*** Opening SOURCE MATERIAL ***
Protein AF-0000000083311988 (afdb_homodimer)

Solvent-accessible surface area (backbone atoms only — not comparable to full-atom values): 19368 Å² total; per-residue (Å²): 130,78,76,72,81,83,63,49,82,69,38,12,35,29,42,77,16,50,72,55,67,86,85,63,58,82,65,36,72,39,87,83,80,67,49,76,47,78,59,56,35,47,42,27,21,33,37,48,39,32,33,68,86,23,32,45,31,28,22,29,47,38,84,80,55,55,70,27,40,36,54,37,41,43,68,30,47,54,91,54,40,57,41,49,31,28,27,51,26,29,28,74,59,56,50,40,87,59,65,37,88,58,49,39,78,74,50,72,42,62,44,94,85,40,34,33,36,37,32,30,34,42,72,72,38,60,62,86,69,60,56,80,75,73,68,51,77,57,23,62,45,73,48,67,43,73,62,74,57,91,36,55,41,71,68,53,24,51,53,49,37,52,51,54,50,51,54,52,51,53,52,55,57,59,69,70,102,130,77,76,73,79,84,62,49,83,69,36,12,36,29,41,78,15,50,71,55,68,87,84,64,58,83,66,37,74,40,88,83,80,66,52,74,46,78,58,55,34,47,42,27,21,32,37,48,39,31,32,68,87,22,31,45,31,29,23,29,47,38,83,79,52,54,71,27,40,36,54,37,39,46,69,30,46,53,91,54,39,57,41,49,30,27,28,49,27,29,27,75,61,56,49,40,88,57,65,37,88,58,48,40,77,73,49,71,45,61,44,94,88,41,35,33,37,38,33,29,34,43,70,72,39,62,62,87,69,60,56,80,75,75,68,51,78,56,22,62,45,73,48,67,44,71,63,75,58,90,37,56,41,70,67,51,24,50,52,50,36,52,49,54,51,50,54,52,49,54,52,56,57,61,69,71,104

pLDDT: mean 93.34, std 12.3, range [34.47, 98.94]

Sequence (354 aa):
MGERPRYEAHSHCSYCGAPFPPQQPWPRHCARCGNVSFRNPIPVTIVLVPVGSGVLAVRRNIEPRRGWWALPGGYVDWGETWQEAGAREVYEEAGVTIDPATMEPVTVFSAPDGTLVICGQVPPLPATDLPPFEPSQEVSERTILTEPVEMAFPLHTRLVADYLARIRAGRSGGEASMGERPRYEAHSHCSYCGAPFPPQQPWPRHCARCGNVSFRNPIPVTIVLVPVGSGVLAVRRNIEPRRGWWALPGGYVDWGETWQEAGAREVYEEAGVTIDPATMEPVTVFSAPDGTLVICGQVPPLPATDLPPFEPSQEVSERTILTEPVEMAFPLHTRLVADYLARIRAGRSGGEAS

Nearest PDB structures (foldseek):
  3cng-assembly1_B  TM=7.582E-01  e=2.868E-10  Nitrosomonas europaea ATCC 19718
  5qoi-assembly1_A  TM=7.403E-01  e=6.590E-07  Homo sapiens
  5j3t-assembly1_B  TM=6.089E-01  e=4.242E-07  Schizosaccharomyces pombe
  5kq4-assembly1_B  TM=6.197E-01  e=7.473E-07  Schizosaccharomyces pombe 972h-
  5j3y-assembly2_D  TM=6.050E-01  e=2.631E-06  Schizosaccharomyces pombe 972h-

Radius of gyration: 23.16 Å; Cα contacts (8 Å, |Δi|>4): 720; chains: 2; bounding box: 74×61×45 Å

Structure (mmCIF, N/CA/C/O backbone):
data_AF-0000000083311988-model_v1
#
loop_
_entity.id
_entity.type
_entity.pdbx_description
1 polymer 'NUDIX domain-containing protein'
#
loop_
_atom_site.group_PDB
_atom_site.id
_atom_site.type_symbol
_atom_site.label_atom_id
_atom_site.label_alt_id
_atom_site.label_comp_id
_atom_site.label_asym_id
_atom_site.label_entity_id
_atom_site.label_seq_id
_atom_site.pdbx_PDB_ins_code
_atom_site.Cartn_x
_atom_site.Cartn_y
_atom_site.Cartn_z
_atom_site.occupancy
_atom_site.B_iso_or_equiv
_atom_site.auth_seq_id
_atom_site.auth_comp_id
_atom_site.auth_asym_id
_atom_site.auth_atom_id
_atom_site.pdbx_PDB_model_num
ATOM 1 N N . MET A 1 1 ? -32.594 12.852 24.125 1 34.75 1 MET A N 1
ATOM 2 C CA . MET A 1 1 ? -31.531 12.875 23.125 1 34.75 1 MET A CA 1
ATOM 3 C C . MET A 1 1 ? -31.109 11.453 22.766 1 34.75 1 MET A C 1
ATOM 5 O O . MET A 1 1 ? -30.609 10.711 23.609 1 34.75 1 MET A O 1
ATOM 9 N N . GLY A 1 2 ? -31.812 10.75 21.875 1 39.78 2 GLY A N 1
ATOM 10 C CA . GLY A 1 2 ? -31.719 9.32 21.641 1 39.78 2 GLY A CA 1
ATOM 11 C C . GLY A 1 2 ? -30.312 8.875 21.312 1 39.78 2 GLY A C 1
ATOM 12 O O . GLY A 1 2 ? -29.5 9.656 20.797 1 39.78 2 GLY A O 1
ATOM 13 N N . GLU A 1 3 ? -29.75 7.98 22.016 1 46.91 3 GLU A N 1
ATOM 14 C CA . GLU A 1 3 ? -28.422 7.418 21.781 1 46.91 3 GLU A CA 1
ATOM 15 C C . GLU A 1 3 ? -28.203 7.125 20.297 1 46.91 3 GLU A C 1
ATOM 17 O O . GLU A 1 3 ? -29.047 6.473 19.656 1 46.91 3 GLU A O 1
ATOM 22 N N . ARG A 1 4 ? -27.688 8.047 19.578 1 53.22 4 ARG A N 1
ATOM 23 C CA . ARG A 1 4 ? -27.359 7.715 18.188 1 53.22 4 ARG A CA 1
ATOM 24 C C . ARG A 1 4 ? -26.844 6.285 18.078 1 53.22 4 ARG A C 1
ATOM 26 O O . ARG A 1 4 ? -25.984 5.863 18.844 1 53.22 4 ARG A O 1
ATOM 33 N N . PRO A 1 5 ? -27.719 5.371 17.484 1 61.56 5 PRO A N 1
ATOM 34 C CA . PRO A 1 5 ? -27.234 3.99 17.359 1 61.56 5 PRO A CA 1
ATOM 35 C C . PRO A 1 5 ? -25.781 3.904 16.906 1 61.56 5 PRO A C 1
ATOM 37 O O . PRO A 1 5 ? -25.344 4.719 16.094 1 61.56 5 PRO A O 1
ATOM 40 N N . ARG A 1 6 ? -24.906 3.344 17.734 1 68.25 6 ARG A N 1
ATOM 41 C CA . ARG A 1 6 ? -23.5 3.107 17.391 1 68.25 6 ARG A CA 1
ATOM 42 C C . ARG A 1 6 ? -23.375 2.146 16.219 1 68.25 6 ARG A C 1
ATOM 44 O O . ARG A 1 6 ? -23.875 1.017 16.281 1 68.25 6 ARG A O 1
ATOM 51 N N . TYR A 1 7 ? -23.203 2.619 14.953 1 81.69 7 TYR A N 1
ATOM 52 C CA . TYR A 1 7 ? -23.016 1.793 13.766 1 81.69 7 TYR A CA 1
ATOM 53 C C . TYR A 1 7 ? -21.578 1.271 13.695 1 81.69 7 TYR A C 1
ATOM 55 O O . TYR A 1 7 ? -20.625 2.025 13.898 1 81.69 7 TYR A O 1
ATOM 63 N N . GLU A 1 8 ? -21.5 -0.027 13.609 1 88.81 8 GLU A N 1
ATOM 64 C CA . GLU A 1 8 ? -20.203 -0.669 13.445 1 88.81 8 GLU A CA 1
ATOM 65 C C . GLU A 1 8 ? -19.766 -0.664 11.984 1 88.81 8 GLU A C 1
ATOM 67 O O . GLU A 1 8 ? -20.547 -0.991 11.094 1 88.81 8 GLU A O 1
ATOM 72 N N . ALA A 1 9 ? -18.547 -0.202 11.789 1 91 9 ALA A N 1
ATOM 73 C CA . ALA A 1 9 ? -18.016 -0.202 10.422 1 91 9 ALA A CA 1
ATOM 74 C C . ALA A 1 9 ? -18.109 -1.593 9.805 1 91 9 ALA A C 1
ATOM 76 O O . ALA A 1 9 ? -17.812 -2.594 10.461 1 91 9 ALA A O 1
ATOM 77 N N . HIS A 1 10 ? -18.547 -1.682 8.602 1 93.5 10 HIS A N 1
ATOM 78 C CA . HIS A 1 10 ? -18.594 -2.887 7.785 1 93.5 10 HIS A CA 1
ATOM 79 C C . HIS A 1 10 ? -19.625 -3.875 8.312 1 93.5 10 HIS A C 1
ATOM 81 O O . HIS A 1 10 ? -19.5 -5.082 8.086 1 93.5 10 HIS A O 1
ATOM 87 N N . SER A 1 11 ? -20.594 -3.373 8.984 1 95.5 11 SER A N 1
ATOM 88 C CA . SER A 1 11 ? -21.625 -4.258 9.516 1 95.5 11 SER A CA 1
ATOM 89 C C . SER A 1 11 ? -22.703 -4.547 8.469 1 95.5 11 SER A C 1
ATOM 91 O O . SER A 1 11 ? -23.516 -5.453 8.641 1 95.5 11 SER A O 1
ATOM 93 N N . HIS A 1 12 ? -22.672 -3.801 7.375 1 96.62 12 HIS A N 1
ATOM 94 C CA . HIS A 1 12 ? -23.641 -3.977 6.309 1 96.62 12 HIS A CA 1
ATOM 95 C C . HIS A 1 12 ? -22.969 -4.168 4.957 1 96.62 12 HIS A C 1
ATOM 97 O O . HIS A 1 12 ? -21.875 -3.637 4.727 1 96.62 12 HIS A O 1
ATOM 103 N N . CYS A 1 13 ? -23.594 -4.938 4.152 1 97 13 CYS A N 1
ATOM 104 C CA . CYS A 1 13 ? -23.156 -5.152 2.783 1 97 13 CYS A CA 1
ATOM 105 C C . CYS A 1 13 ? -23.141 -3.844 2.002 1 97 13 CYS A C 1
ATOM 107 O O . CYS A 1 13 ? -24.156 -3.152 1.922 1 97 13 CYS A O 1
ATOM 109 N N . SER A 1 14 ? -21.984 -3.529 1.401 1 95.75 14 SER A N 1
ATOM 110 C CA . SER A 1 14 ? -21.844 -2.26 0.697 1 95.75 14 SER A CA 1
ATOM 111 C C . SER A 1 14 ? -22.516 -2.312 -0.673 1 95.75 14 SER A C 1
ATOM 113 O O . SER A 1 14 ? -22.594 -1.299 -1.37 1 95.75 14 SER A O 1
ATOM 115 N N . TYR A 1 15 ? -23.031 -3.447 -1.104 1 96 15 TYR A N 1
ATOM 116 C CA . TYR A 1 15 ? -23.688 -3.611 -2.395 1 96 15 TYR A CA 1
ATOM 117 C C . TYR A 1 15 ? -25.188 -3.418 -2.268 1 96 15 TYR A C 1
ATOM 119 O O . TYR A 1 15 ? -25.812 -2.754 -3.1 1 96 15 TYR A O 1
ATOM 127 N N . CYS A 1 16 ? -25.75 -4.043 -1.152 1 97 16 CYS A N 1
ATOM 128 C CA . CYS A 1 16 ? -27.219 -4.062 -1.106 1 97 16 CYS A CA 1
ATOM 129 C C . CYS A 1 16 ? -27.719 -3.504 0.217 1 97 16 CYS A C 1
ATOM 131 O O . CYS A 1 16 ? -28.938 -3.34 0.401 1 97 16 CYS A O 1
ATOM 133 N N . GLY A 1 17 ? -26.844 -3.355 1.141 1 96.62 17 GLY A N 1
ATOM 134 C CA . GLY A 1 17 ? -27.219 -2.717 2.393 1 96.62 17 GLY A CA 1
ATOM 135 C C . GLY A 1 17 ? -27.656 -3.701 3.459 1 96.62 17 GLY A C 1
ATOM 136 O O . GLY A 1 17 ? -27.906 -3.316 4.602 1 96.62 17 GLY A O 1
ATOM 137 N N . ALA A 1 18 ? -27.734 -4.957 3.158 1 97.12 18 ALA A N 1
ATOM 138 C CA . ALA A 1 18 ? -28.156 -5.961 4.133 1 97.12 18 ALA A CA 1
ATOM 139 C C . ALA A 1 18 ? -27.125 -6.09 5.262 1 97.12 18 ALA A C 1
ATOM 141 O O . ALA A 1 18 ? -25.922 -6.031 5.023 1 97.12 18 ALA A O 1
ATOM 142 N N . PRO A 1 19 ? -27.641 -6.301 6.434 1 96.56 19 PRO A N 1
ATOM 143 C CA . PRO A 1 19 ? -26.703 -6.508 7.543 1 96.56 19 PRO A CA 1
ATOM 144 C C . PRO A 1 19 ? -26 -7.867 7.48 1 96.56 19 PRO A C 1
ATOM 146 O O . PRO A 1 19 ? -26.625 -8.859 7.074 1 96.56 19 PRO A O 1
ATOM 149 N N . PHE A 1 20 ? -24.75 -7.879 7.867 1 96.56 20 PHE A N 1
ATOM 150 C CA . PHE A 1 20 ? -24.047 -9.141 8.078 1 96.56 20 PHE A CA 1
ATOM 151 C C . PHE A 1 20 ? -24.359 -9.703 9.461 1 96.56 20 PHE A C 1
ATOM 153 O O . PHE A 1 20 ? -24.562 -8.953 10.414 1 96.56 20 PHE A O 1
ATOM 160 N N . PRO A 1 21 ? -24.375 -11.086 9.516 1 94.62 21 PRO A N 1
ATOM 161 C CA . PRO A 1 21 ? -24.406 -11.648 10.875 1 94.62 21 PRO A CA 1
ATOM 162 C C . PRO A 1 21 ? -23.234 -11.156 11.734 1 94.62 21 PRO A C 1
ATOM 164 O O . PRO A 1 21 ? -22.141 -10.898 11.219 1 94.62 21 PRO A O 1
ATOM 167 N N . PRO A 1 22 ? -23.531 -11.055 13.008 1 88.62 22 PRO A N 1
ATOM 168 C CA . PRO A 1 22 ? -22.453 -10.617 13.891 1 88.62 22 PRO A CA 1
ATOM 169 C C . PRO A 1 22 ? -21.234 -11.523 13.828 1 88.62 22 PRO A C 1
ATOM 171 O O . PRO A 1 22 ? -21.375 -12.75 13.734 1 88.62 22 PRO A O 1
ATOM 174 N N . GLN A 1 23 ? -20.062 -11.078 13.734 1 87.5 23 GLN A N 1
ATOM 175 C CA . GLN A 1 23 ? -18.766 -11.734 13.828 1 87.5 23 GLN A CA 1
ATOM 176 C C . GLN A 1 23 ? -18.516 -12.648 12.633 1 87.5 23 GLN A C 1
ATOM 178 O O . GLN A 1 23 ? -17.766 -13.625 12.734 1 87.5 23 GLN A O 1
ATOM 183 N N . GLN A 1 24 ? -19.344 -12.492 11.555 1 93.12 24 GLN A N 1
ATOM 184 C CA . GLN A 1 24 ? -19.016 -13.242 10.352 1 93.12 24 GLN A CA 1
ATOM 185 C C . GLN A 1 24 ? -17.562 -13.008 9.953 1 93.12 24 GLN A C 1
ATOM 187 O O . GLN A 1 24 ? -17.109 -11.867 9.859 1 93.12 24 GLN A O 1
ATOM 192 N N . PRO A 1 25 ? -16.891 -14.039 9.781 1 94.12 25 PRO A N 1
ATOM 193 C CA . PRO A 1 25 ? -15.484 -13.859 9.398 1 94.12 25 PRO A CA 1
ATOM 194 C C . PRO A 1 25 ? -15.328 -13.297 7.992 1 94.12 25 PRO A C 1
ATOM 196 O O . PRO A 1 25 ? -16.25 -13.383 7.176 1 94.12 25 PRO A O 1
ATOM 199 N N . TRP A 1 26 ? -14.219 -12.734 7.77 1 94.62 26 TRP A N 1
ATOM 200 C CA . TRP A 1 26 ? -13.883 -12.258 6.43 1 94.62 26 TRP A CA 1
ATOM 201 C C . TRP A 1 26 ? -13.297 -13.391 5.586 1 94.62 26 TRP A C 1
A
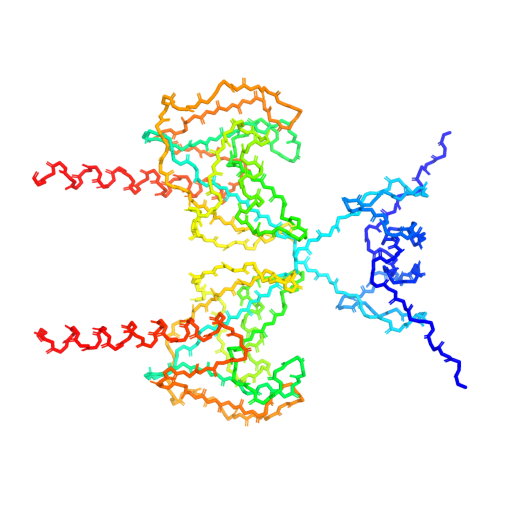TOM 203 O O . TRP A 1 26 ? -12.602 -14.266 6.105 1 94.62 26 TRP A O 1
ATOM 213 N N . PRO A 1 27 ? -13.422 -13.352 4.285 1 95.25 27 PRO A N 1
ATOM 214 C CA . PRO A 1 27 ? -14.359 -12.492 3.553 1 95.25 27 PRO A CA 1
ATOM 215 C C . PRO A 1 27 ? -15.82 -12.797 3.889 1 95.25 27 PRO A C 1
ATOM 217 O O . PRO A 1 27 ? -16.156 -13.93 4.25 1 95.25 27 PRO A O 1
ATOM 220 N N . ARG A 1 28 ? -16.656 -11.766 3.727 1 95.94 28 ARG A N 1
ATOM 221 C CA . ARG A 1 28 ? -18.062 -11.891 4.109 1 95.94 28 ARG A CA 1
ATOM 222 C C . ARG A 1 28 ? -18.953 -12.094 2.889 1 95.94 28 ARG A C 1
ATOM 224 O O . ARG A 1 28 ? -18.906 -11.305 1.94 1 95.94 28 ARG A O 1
*** Closing SOURCE MATERIAL ***
• EXERCISE REQUIREMENTS
Using the entries above, repeat only the lines from the one containing "ATOM 107 O O" through the one containing "ATOM 134 C CA", end lines included.

• RESULT FOR THIS EXERCISE
ATOM 107 O O . CYS A 1 13 ? -24.156 -3.152 1.922 1 97 13 CYS A O 1
ATOM 109 N N . SER A 1 14 ? -21.984 -3.529 1.401 1 95.75 14 SER A N 1
ATOM 110 C CA . SER A 1 14 ? -21.844 -2.26 0.697 1 95.75 14 SER A CA 1
ATOM 111 C C . SER A 1 14 ? -22.516 -2.312 -0.673 1 95.75 14 SER A C 1
ATOM 113 O O . SER A 1 14 ? -22.594 -1.299 -1.37 1 95.75 14 SER A O 1
ATOM 115 N N . TYR A 1 15 ? -23.031 -3.447 -1.104 1 96 15 TYR A N 1
ATOM 116 C CA . TYR A 1 15 ? -23.688 -3.611 -2.395 1 96 15 TYR A CA 1
ATOM 117 C C . TYR A 1 15 ? -25.188 -3.418 -2.268 1 96 15 TYR A C 1
ATOM 119 O O . TYR A 1 15 ? -25.812 -2.754 -3.1 1 96 15 TYR A O 1
ATOM 127 N N . CYS A 1 16 ? -25.75 -4.043 -1.152 1 97 16 CYS A N 1
ATOM 128 C CA . CYS A 1 16 ? -27.219 -4.062 -1.106 1 97 16 CYS A CA 1
ATOM 129 C C . CYS A 1 16 ? -27.719 -3.504 0.217 1 97 16 CYS A C 1
ATOM 131 O O . CYS A 1 16 ? -28.938 -3.34 0.401 1 97 16 CYS A O 1
ATOM 133 N N . GLY A 1 17 ? -26.844 -3.355 1.141 1 96.62 17 GLY A N 1
ATOM 134 C CA . GLY A 1 17 ? -27.219 -2.717 2.393 1 96.62 17 GLY A CA 1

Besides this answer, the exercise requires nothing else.